Saved data entries

· · · ·

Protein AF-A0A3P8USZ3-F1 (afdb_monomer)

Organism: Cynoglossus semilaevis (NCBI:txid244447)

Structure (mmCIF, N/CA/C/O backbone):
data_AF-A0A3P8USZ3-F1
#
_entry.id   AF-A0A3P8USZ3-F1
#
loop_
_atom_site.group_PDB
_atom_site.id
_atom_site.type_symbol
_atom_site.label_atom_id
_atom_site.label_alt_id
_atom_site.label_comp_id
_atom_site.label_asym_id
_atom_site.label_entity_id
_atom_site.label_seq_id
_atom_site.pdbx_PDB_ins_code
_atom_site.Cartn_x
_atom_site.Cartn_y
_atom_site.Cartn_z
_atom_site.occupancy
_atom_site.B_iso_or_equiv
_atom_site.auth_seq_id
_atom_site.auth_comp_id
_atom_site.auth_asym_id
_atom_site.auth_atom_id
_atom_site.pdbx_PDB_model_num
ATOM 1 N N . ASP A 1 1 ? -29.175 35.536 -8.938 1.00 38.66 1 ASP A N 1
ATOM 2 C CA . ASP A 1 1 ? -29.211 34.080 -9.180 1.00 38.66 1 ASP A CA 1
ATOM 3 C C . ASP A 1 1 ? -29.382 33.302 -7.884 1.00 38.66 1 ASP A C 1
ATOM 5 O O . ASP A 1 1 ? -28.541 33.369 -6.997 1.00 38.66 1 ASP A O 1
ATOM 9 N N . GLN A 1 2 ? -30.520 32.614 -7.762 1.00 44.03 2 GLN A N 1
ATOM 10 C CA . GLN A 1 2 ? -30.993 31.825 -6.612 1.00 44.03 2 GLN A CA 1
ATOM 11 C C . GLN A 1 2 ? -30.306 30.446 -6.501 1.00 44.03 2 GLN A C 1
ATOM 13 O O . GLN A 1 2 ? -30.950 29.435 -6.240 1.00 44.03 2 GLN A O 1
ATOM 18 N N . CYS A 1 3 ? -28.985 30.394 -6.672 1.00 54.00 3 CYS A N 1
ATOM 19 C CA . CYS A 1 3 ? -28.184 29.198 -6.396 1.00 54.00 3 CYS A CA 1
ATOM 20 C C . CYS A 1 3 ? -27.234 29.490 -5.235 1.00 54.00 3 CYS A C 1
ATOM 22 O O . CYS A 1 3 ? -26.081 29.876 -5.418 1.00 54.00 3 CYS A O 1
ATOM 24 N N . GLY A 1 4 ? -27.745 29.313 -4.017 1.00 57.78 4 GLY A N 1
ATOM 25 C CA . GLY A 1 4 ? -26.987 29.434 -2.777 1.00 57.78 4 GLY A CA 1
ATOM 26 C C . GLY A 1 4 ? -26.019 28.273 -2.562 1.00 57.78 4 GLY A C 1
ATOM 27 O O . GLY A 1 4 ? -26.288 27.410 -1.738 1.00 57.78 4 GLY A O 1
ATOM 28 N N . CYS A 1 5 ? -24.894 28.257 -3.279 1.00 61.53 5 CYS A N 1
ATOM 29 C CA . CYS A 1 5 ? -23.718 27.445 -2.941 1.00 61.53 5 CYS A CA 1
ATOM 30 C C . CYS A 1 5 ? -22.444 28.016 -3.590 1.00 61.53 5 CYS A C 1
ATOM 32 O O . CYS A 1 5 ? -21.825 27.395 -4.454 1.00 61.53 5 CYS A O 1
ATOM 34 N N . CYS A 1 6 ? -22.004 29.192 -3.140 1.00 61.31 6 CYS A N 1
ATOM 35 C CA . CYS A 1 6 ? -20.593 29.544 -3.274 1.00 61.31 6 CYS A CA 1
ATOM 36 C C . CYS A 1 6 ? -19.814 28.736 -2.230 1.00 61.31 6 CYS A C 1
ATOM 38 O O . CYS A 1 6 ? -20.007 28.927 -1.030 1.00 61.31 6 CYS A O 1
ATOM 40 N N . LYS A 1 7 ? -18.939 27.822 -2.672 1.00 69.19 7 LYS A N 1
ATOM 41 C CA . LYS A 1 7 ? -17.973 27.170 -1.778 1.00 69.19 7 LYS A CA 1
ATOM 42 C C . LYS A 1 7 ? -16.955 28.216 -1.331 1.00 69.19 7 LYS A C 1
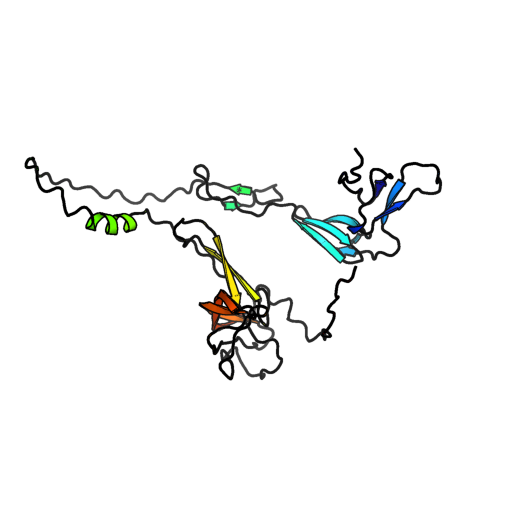
ATOM 44 O O . LYS A 1 7 ? -15.974 28.466 -2.024 1.00 69.19 7 LYS A O 1
ATOM 49 N N . VAL A 1 8 ? -17.226 28.854 -0.202 1.00 78.62 8 VAL A N 1
ATOM 50 C CA . VAL A 1 8 ? -16.288 29.760 0.463 1.00 78.62 8 VAL A CA 1
ATOM 51 C C . VAL A 1 8 ? -15.300 28.949 1.300 1.00 78.62 8 VAL A C 1
ATOM 53 O O . VAL A 1 8 ? -15.650 27.907 1.857 1.00 78.62 8 VAL A O 1
ATOM 56 N N . CYS A 1 9 ? -14.045 29.394 1.361 1.00 84.12 9 CYS A N 1
ATOM 57 C CA . CYS A 1 9 ? -13.052 28.777 2.235 1.00 84.12 9 CYS A CA 1
ATOM 58 C C . CYS A 1 9 ? -13.469 28.988 3.692 1.00 84.12 9 CYS A C 1
ATOM 60 O O . CYS A 1 9 ? -13.672 30.125 4.113 1.00 84.12 9 CYS A O 1
ATOM 62 N N . ALA A 1 10 ? -13.581 27.900 4.450 1.00 89.06 10 ALA A N 1
ATOM 63 C CA . ALA A 1 10 ? -13.951 27.983 5.852 1.00 89.06 10 ALA A CA 1
ATOM 64 C C . ALA A 1 10 ? -12.812 28.591 6.690 1.00 89.06 10 ALA A C 1
ATOM 66 O O . ALA A 1 10 ? -11.645 28.200 6.549 1.00 89.06 10 ALA A O 1
ATOM 67 N N . ALA A 1 11 ? -13.161 29.530 7.568 1.00 90.81 11 ALA A N 1
ATOM 68 C CA . ALA A 1 11 ? -12.230 30.179 8.481 1.00 90.81 11 ALA A CA 1
ATOM 69 C C . ALA A 1 11 ? -11.663 29.170 9.500 1.00 90.81 11 ALA A C 1
ATOM 71 O O . ALA A 1 11 ? -12.340 28.240 9.945 1.00 90.81 11 ALA A O 1
ATOM 72 N N . GLN A 1 12 ? -10.381 29.319 9.823 1.00 92.00 12 GLN A N 1
ATOM 73 C CA . GLN A 1 12 ? -9.603 28.401 10.660 1.00 92.00 12 GLN A CA 1
ATOM 74 C C . GLN A 1 12 ? -9.476 28.928 12.097 1.00 92.00 12 GLN A C 1
ATOM 76 O O . GLN A 1 12 ? -9.883 30.048 12.390 1.00 92.00 12 GLN A O 1
ATOM 81 N N . LEU A 1 13 ? -8.913 28.128 13.011 1.00 89.62 13 LEU A N 1
ATOM 82 C CA . LEU A 1 13 ? -8.786 28.498 14.426 1.00 89.62 13 LEU A CA 1
ATOM 83 C C . LEU A 1 13 ? -8.109 29.873 14.585 1.00 89.62 13 LEU A C 1
ATOM 85 O O . LEU A 1 13 ? -7.062 30.122 13.986 1.00 89.62 13 LEU A O 1
ATOM 89 N N . ASN A 1 14 ? -8.695 30.731 15.422 1.00 90.25 14 ASN A N 1
ATOM 90 C CA . ASN A 1 14 ? -8.280 32.113 15.686 1.00 90.25 14 ASN A CA 1
ATOM 91 C C . ASN A 1 14 ? -8.352 33.069 14.476 1.00 90.25 14 ASN A C 1
ATOM 93 O O . ASN A 1 14 ? -7.700 34.110 14.494 1.00 90.25 14 ASN A O 1
ATOM 97 N N . GLN A 1 15 ? -9.125 32.740 13.436 1.00 91.50 15 GLN A N 1
ATOM 98 C CA . GLN A 1 15 ? -9.430 33.653 12.327 1.00 91.50 15 GLN A CA 1
ATOM 99 C C . GLN A 1 15 ? -10.802 34.308 12.490 1.00 91.50 15 GLN A C 1
ATOM 101 O O . GLN A 1 15 ? -11.681 33.749 13.150 1.00 91.50 15 GLN A O 1
ATOM 106 N N . ASP A 1 16 ? -10.981 35.460 11.843 1.00 91.69 16 ASP A N 1
ATOM 107 C CA . ASP A 1 16 ? -12.257 36.168 11.815 1.00 91.69 16 ASP A CA 1
ATOM 108 C C . ASP A 1 16 ? -13.307 35.381 11.022 1.00 91.69 16 ASP A C 1
ATOM 110 O O . ASP A 1 16 ? -13.055 34.881 9.920 1.00 91.69 16 ASP A O 1
ATOM 114 N N . CYS A 1 17 ? -14.506 35.290 11.582 1.00 90.62 17 CYS A N 1
ATOM 115 C CA . CYS A 1 17 ? -15.650 34.613 10.995 1.00 90.62 17 CYS A CA 1
ATOM 116 C C . CYS A 1 17 ? -16.851 35.542 10.896 1.00 90.62 17 CYS A C 1
ATOM 118 O O . CYS A 1 17 ? -17.040 36.450 11.699 1.00 90.62 17 CYS A O 1
ATOM 120 N N . SER A 1 18 ? -17.678 35.302 9.887 1.00 88.00 18 SER A N 1
ATOM 121 C CA . SER A 1 18 ? -18.918 36.034 9.635 1.00 88.00 18 SER A CA 1
ATOM 122 C C . SER A 1 18 ? -19.944 35.084 9.004 1.00 88.00 18 SER A C 1
ATOM 124 O O . SER A 1 18 ? -19.574 33.981 8.591 1.00 88.00 18 SER A O 1
ATOM 126 N N . PRO A 1 19 ? -21.212 35.491 8.830 1.00 82.94 19 PRO A N 1
ATOM 127 C CA . PRO A 1 19 ? -22.190 34.693 8.083 1.00 82.94 19 PRO A CA 1
ATOM 128 C C . PRO A 1 19 ? -21.744 34.351 6.650 1.00 82.94 19 PRO A C 1
ATOM 130 O O . PRO A 1 19 ? -22.145 33.329 6.101 1.00 82.94 19 PRO A O 1
ATOM 133 N N . THR A 1 20 ? -20.889 35.186 6.048 1.00 84.50 20 THR A N 1
ATOM 134 C CA . THR A 1 20 ? -20.328 34.958 4.704 1.00 84.50 20 THR A CA 1
ATOM 135 C C . THR A 1 20 ? -19.028 34.146 4.709 1.00 84.50 20 THR A C 1
ATOM 137 O O . THR A 1 20 ? -18.636 33.604 3.676 1.00 84.50 20 THR A O 1
ATOM 140 N N . THR A 1 21 ? -18.374 34.028 5.867 1.00 87.94 21 THR A N 1
ATOM 141 C CA . THR A 1 21 ? -17.106 33.314 6.084 1.00 87.94 21 THR A CA 1
ATOM 142 C C . THR A 1 21 ? -17.224 32.412 7.320 1.00 87.94 21 THR A C 1
ATOM 144 O O . THR A 1 21 ? -16.723 32.752 8.396 1.00 87.94 21 THR A O 1
ATOM 147 N N . PRO A 1 22 ? -17.929 31.271 7.203 1.00 89.94 22 PRO A N 1
ATOM 148 C CA . PRO A 1 22 ? -18.160 30.374 8.330 1.00 89.94 22 PRO A CA 1
ATOM 149 C C . PRO A 1 22 ? -16.874 29.655 8.761 1.00 89.94 22 PRO A C 1
ATOM 151 O O . PRO A 1 22 ? -15.981 29.411 7.947 1.00 89.94 22 PRO A O 1
ATOM 154 N N . CYS A 1 23 ? -16.794 29.272 10.038 1.00 91.12 23 CYS A N 1
ATOM 155 C CA . CYS A 1 23 ? -15.694 28.461 10.566 1.00 91.12 23 CYS A CA 1
ATOM 156 C
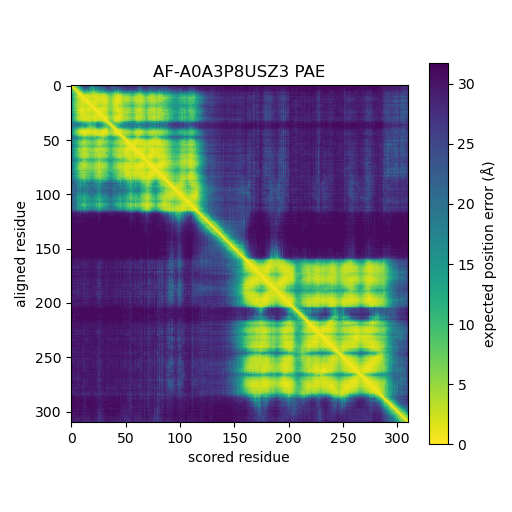 C . CYS A 1 23 ? -15.714 27.020 10.032 1.00 91.12 23 CYS A C 1
ATOM 158 O O . CYS A 1 23 ? -16.758 26.478 9.660 1.00 91.12 23 CYS A O 1
ATOM 160 N N . ASP A 1 24 ? -14.548 26.377 10.029 1.00 90.06 24 ASP A N 1
ATOM 161 C CA . ASP A 1 24 ? -14.379 24.990 9.596 1.00 90.06 24 ASP A CA 1
ATOM 162 C C . ASP A 1 24 ? -14.964 23.994 10.611 1.00 90.06 24 ASP A C 1
ATOM 164 O O . ASP A 1 24 ? -14.321 23.573 11.577 1.00 90.06 24 ASP A O 1
ATOM 168 N N . HIS A 1 25 ? -16.212 23.597 10.371 1.00 86.31 25 HIS A N 1
ATOM 169 C CA . HIS A 1 25 ? -16.939 22.663 11.226 1.00 86.31 25 HIS A CA 1
ATOM 170 C C . HIS A 1 25 ? -16.341 21.245 11.234 1.00 86.31 25 HIS A C 1
ATOM 172 O O . HIS A 1 25 ? -16.480 20.551 12.240 1.00 86.31 25 HIS A O 1
ATOM 178 N N . HIS A 1 26 ? -15.616 20.821 10.187 1.00 83.19 26 HIS A N 1
ATOM 179 C CA . HIS A 1 26 ? -14.935 19.515 10.167 1.00 83.19 26 HIS A CA 1
ATOM 180 C C . HIS A 1 26 ? -13.763 19.458 11.154 1.00 83.19 26 HIS A C 1
ATOM 182 O O . HIS A 1 26 ? -13.362 18.378 11.585 1.00 83.19 26 HIS A O 1
ATOM 188 N N . LYS A 1 27 ? -13.223 20.622 11.528 1.00 84.38 27 LYS A N 1
ATOM 189 C CA . LYS A 1 27 ? -12.193 20.773 12.562 1.00 84.38 27 LYS A CA 1
ATOM 190 C C . LYS A 1 27 ? -12.776 21.042 13.950 1.00 84.38 27 LYS A C 1
ATOM 192 O O . LYS A 1 27 ? -12.025 21.330 14.875 1.00 84.38 27 LYS A O 1
ATOM 197 N N . GLY A 1 28 ? -14.101 20.975 14.096 1.00 84.44 28 GLY A N 1
ATOM 198 C CA . GLY A 1 28 ? -14.784 21.266 15.353 1.00 84.44 28 GLY A CA 1
ATOM 199 C C . GLY A 1 28 ? -14.657 22.729 15.782 1.00 84.44 28 GLY A C 1
ATOM 200 O O . GLY A 1 28 ? -14.539 22.991 16.977 1.00 84.44 28 GLY A O 1
ATOM 201 N N . LEU A 1 29 ? -14.647 23.666 14.826 1.00 89.56 29 LEU A N 1
ATOM 202 C CA . LEU A 1 29 ? -14.598 25.103 15.100 1.00 89.56 29 LEU A CA 1
ATOM 203 C C . LEU A 1 29 ? -15.994 25.734 15.090 1.00 89.56 29 LEU A C 1
ATOM 205 O O . LEU A 1 29 ? -16.837 25.389 14.261 1.00 89.56 29 LEU A O 1
ATOM 209 N N . GLU A 1 30 ? -16.206 26.705 15.973 1.00 90.12 30 GLU A N 1
ATOM 210 C CA . GLU A 1 30 ? -17.413 27.524 16.061 1.00 90.12 30 GLU A CA 1
ATOM 211 C C . GLU A 1 30 ? -17.071 29.016 16.131 1.00 90.12 30 GLU A C 1
ATOM 213 O O . GLU A 1 30 ? -16.024 29.408 16.651 1.00 90.12 30 GLU A O 1
ATOM 218 N N . CYS A 1 31 ? -17.939 29.855 15.564 1.00 90.69 31 CYS A N 1
ATOM 219 C CA . CYS A 1 31 ? -17.735 31.299 15.561 1.00 90.69 31 CYS A CA 1
ATOM 220 C C . CYS A 1 31 ? -18.154 31.876 16.915 1.00 90.69 31 CYS A C 1
ATOM 222 O O . CYS A 1 31 ? -19.321 31.790 17.292 1.00 90.69 31 CYS A O 1
ATOM 224 N N . ASN A 1 32 ? -17.200 32.448 17.647 1.00 89.56 32 ASN A N 1
ATOM 225 C CA . ASN A 1 32 ? -17.444 33.083 18.934 1.00 89.56 32 ASN A CA 1
ATOM 226 C C . ASN A 1 32 ? -17.488 34.609 18.758 1.00 89.56 32 ASN A C 1
ATOM 228 O O . ASN A 1 32 ? -16.498 35.211 18.340 1.00 89.56 32 ASN A O 1
ATOM 232 N N . TYR A 1 33 ? -18.629 35.219 19.087 1.00 85.94 33 TYR A N 1
ATOM 233 C CA . TYR A 1 33 ? -18.900 36.657 18.925 1.00 85.94 33 TYR A CA 1
ATOM 234 C C . TYR A 1 33 ? -18.602 37.490 20.190 1.00 85.94 33 TYR A C 1
ATOM 236 O O . TYR A 1 33 ? -18.866 38.688 20.230 1.00 85.94 33 TYR A O 1
ATOM 244 N N . GLY A 1 34 ? -18.042 36.883 21.243 1.00 79.50 34 GLY A N 1
ATOM 245 C CA . GLY A 1 34 ? -17.810 37.561 22.519 1.00 79.50 34 GLY A CA 1
ATOM 246 C C . GLY A 1 34 ? -19.110 37.989 23.214 1.00 79.50 34 GLY A C 1
ATOM 247 O O . GLY A 1 34 ? -20.128 37.308 23.116 1.00 79.50 34 GLY A O 1
ATOM 248 N N . ASN A 1 35 ? -19.063 39.112 23.940 1.00 69.19 35 ASN A N 1
ATOM 249 C CA . ASN A 1 35 ? -20.192 39.632 24.728 1.00 69.19 35 ASN A CA 1
ATOM 250 C C . ASN A 1 35 ? -21.080 40.634 23.968 1.00 69.19 35 ASN A C 1
ATOM 252 O O . ASN A 1 35 ? -22.030 41.152 24.551 1.00 69.19 35 ASN A O 1
ATOM 256 N N . ASP A 1 36 ? -20.781 40.928 22.700 1.00 66.50 36 ASP A N 1
ATOM 257 C CA . ASP A 1 36 ? -21.517 41.917 21.914 1.00 66.50 36 ASP A CA 1
ATOM 258 C C . ASP A 1 36 ? -22.196 41.254 20.711 1.00 66.50 36 ASP A C 1
ATOM 260 O O . ASP A 1 36 ? -21.625 41.083 19.635 1.00 66.50 36 ASP A O 1
ATOM 264 N N . VAL A 1 37 ? -23.456 40.870 20.916 1.00 60.81 37 VAL A N 1
ATOM 265 C CA . VAL A 1 37 ? -24.303 40.177 19.930 1.00 60.81 37 VAL A CA 1
ATOM 266 C C . VAL A 1 37 ? -24.619 41.070 18.715 1.00 60.81 37 VAL A C 1
ATOM 268 O O . VAL A 1 37 ? -25.175 40.598 17.726 1.00 60.81 37 VAL A O 1
ATOM 271 N N . THR A 1 38 ? -24.256 42.360 18.752 1.00 64.12 38 THR A N 1
ATOM 272 C CA . THR A 1 38 ? -24.435 43.288 17.625 1.00 64.12 38 THR A CA 1
ATOM 273 C C . THR A 1 38 ? -23.301 43.231 16.596 1.00 64.12 38 THR A C 1
ATOM 275 O O . THR A 1 38 ? -23.439 43.781 15.500 1.00 64.12 38 THR A O 1
ATOM 278 N N . MET A 1 39 ? -22.190 42.544 16.896 1.00 65.69 39 MET A N 1
ATOM 279 C CA . MET A 1 39 ? -21.059 42.432 15.975 1.00 65.69 39 MET A CA 1
ATOM 280 C C . MET A 1 39 ? -21.332 41.410 14.865 1.00 65.69 39 MET A C 1
ATOM 282 O O . MET A 1 39 ? -21.551 40.226 15.102 1.00 65.69 39 MET A O 1
ATOM 286 N N . ALA A 1 40 ? -21.251 41.866 13.612 1.00 72.12 40 ALA A N 1
ATOM 287 C CA . ALA A 1 40 ? -21.419 41.025 12.421 1.00 72.12 40 ALA A CA 1
ATOM 288 C C . ALA A 1 40 ? -20.244 40.053 12.164 1.00 72.12 40 ALA A C 1
ATOM 290 O O . ALA A 1 40 ? -20.266 39.291 11.192 1.00 72.12 40 ALA A O 1
ATOM 291 N N . TRP A 1 41 ? -19.210 40.095 13.005 1.00 83.56 41 TRP A N 1
ATOM 292 C CA . TRP A 1 41 ? -17.989 39.310 12.892 1.00 83.56 41 TRP A CA 1
ATOM 293 C C . TRP A 1 41 ? -17.574 38.775 14.270 1.00 83.56 41 TRP A C 1
ATOM 295 O O . TRP A 1 41 ? -17.814 39.415 15.290 1.00 83.56 41 TRP A O 1
ATOM 305 N N . GLY A 1 42 ? -16.985 37.584 14.296 1.00 90.06 42 GLY A N 1
ATOM 306 C CA . GLY A 1 42 ? -16.477 36.916 15.493 1.00 90.06 42 GLY A CA 1
ATOM 307 C C . GLY A 1 42 ? -15.144 36.231 15.209 1.00 90.06 42 GLY A C 1
ATOM 308 O O . GLY A 1 42 ? -14.556 36.437 14.151 1.00 90.06 42 GLY A O 1
ATOM 309 N N . ILE A 1 43 ? -14.675 35.385 16.127 1.00 91.00 43 ILE A N 1
ATOM 310 C CA . ILE A 1 43 ? -13.425 34.624 15.977 1.00 91.00 43 ILE A CA 1
ATOM 311 C C . ILE A 1 43 ? -13.717 33.126 16.062 1.00 91.00 43 ILE A C 1
ATOM 313 O O . ILE A 1 43 ? -14.393 32.672 16.986 1.00 91.00 43 ILE A O 1
ATOM 317 N N . CYS A 1 44 ? -13.161 32.334 15.146 1.00 91.88 44 CYS A N 1
ATOM 318 C CA . CYS A 1 44 ? -13.274 30.880 15.195 1.00 91.88 44 CYS A CA 1
ATOM 319 C C . CYS A 1 44 ? -12.536 30.306 16.405 1.00 91.88 44 CYS A C 1
ATOM 321 O O . CYS A 1 44 ? -11.309 30.406 16.514 1.00 91.88 44 CYS A O 1
ATOM 323 N N . ARG A 1 45 ? -13.276 29.648 17.293 1.00 90.81 45 ARG A N 1
ATOM 324 C CA . ARG A 1 45 ? -12.763 28.953 18.473 1.00 90.81 45 ARG A CA 1
ATOM 325 C C . ARG A 1 45 ? -13.069 27.466 18.388 1.00 90.81 45 ARG A C 1
ATOM 327 O O . ARG A 1 45 ? -13.973 27.044 17.676 1.00 90.81 45 ARG A O 1
ATOM 334 N N . ALA A 1 46 ? -12.276 26.672 19.094 1.00 87.38 46 ALA A N 1
ATOM 335 C CA . ALA A 1 46 ? -12.547 25.255 19.266 1.00 87.38 46 ALA A CA 1
ATOM 336 C C . ALA A 1 46 ? -13.850 25.073 20.051 1.00 87.38 46 ALA A C 1
ATOM 338 O O . ALA A 1 46 ? -14.027 25.733 21.076 1.00 87.38 46 ALA A O 1
ATOM 339 N N . LYS A 1 47 ? -14.717 24.153 19.617 1.00 81.69 47 LYS A N 1
ATOM 340 C CA . LYS A 1 47 ? -15.838 23.698 20.445 1.00 81.69 47 LYS A CA 1
ATOM 341 C C . LYS A 1 47 ? -15.304 23.178 21.778 1.00 81.69 47 LYS A C 1
ATOM 343 O O . LYS A 1 47 ? -14.373 22.369 21.791 1.00 81.69 47 LYS A O 1
ATOM 348 N N . SER A 1 48 ? -15.908 23.618 22.878 1.00 68.62 48 SER A N 1
ATOM 349 C CA . SER A 1 48 ? -15.526 23.247 24.250 1.00 68.62 48 SER A CA 1
ATOM 350 C C . SER A 1 48 ? -15.615 21.741 24.535 1.00 68.62 48 SER A C 1
ATOM 352 O O . SER A 1 48 ? -14.964 21.255 25.454 1.00 68.62 48 SER A O 1
ATOM 354 N N . GLU A 1 49 ? -16.373 20.999 23.727 1.00 75.25 49 GLU A N 1
ATOM 355 C CA . GLU A 1 49 ? -16.521 19.541 23.813 1.00 75.25 49 GLU A CA 1
ATOM 356 C C . GLU A 1 49 ? -15.346 18.752 23.200 1.00 75.25 49 GLU A C 1
ATOM 358 O O . GLU A 1 49 ? -15.243 17.547 23.414 1.00 75.25 49 GLU A O 1
ATOM 363 N N . GLY A 1 50 ? -14.455 19.389 22.431 1.00 73.75 50 GLY A N 1
ATOM 364 C CA . GLY A 1 50 ? -13.351 18.695 21.759 1.00 73.75 50 GLY A CA 1
ATOM 365 C C . GLY A 1 50 ? -12.128 18.476 22.655 1.00 73.75 50 GLY A C 1
ATOM 366 O O . GLY A 1 50 ? -11.639 19.412 23.290 1.00 73.75 50 GLY A O 1
ATOM 367 N N . ARG A 1 51 ? -11.564 17.260 22.657 1.00 84.75 51 ARG A N 1
ATOM 368 C CA . ARG A 1 51 ? -10.332 16.945 23.408 1.00 84.75 51 ARG A CA 1
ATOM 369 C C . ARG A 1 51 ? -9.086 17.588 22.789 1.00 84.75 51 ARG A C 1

· · · ·

About this exercise: Of the entries above, transcribe exactly those lines that fall between the line containing "ATOM 257 C CA" and the line containing "ATOM 306 C CA", together with those two lines.

Answer box:
ATOM 257 C CA . ASP A 1 36 ? -21.517 41.917 21.914 1.00 66.50 36 ASP A CA 1
ATOM 258 C C . ASP A 1 36 ? -22.196 41.254 20.711 1.00 66.50 36 ASP A C 1
ATOM 260 O O . ASP A 1 36 ? -21.625 41.083 19.635 1.00 66.50 36 ASP A O 1
ATOM 264 N N . VAL A 1 37 ? -23.456 40.870 20.916 1.00 60.81 37 VAL A N 1
ATOM 265 C CA . VAL A 1 37 ? -24.303 40.177 19.930 1.00 60.81 37 VAL A CA 1
ATOM 266 C C . VAL A 1 37 ? -24.619 41.070 18.715 1.00 60.81 37 VAL A C 1
ATOM 268 O O . VAL A 1 37 ? -25.175 40.598 17.726 1.00 60.81 37 VAL A O 1
ATOM 271 N N . THR A 1 38 ? -24.256 42.360 18.752 1.00 64.12 38 THR A N 1
ATOM 272 C CA . THR A 1 38 ? -24.435 43.288 17.625 1.00 64.12 38 THR A CA 1
ATOM 273 C C . THR A 1 38 ? -23.301 43.231 16.596 1.00 64.12 38 THR A C 1
ATOM 275 O O . THR A 1 38 ? -23.439 43.781 15.500 1.00 64.12 38 THR A O 1
ATOM 278 N N . MET A 1 39 ? -22.190 42.544 16.896 1.00 65.69 39 MET A N 1
ATOM 279 C CA . MET A 1 39 ? -21.059 42.432 15.975 1.00 65.69 39 MET A CA 1
ATOM 280 C C . MET A 1 39 ? -21.332 41.410 14.865 1.00 65.69 39 MET A C 1
ATOM 282 O O . MET A 1 39 ? -21.551 40.226 15.102 1.00 65.69 39 MET A O 1
ATOM 286 N N . ALA A 1 40 ? -21.251 41.866 13.612 1.00 72.12 40 ALA A N 1
ATOM 287 C CA . ALA A 1 40 ? -21.419 41.025 12.421 1.00 72.12 40 ALA A CA 1
ATOM 288 C C . ALA A 1 40 ? -20.244 40.053 12.164 1.00 72.12 40 ALA A C 1
ATOM 290 O O . ALA A 1 40 ? -20.266 39.291 11.192 1.00 72.12 40 ALA A O 1
ATOM 291 N N . TRP A 1 41 ? -19.210 40.095 13.005 1.00 83.56 41 TRP A N 1
ATOM 292 C CA . TRP A 1 41 ? -17.989 39.310 12.892 1.00 83.56 41 TRP A CA 1
ATOM 293 C C . TRP A 1 41 ? -17.574 38.775 14.270 1.00 83.56 41 TRP A C 1
ATOM 295 O O . TRP A 1 41 ? -17.814 39.415 15.290 1.00 83.56 41 TRP A O 1
ATOM 305 N N . GLY A 1 42 ? -16.985 37.584 14.296 1.00 90.06 42 GLY A N 1
ATOM 306 C CA . GLY A 1 42 ? -16.477 36.916 15.493 1.00 90.06 42 GLY A CA 1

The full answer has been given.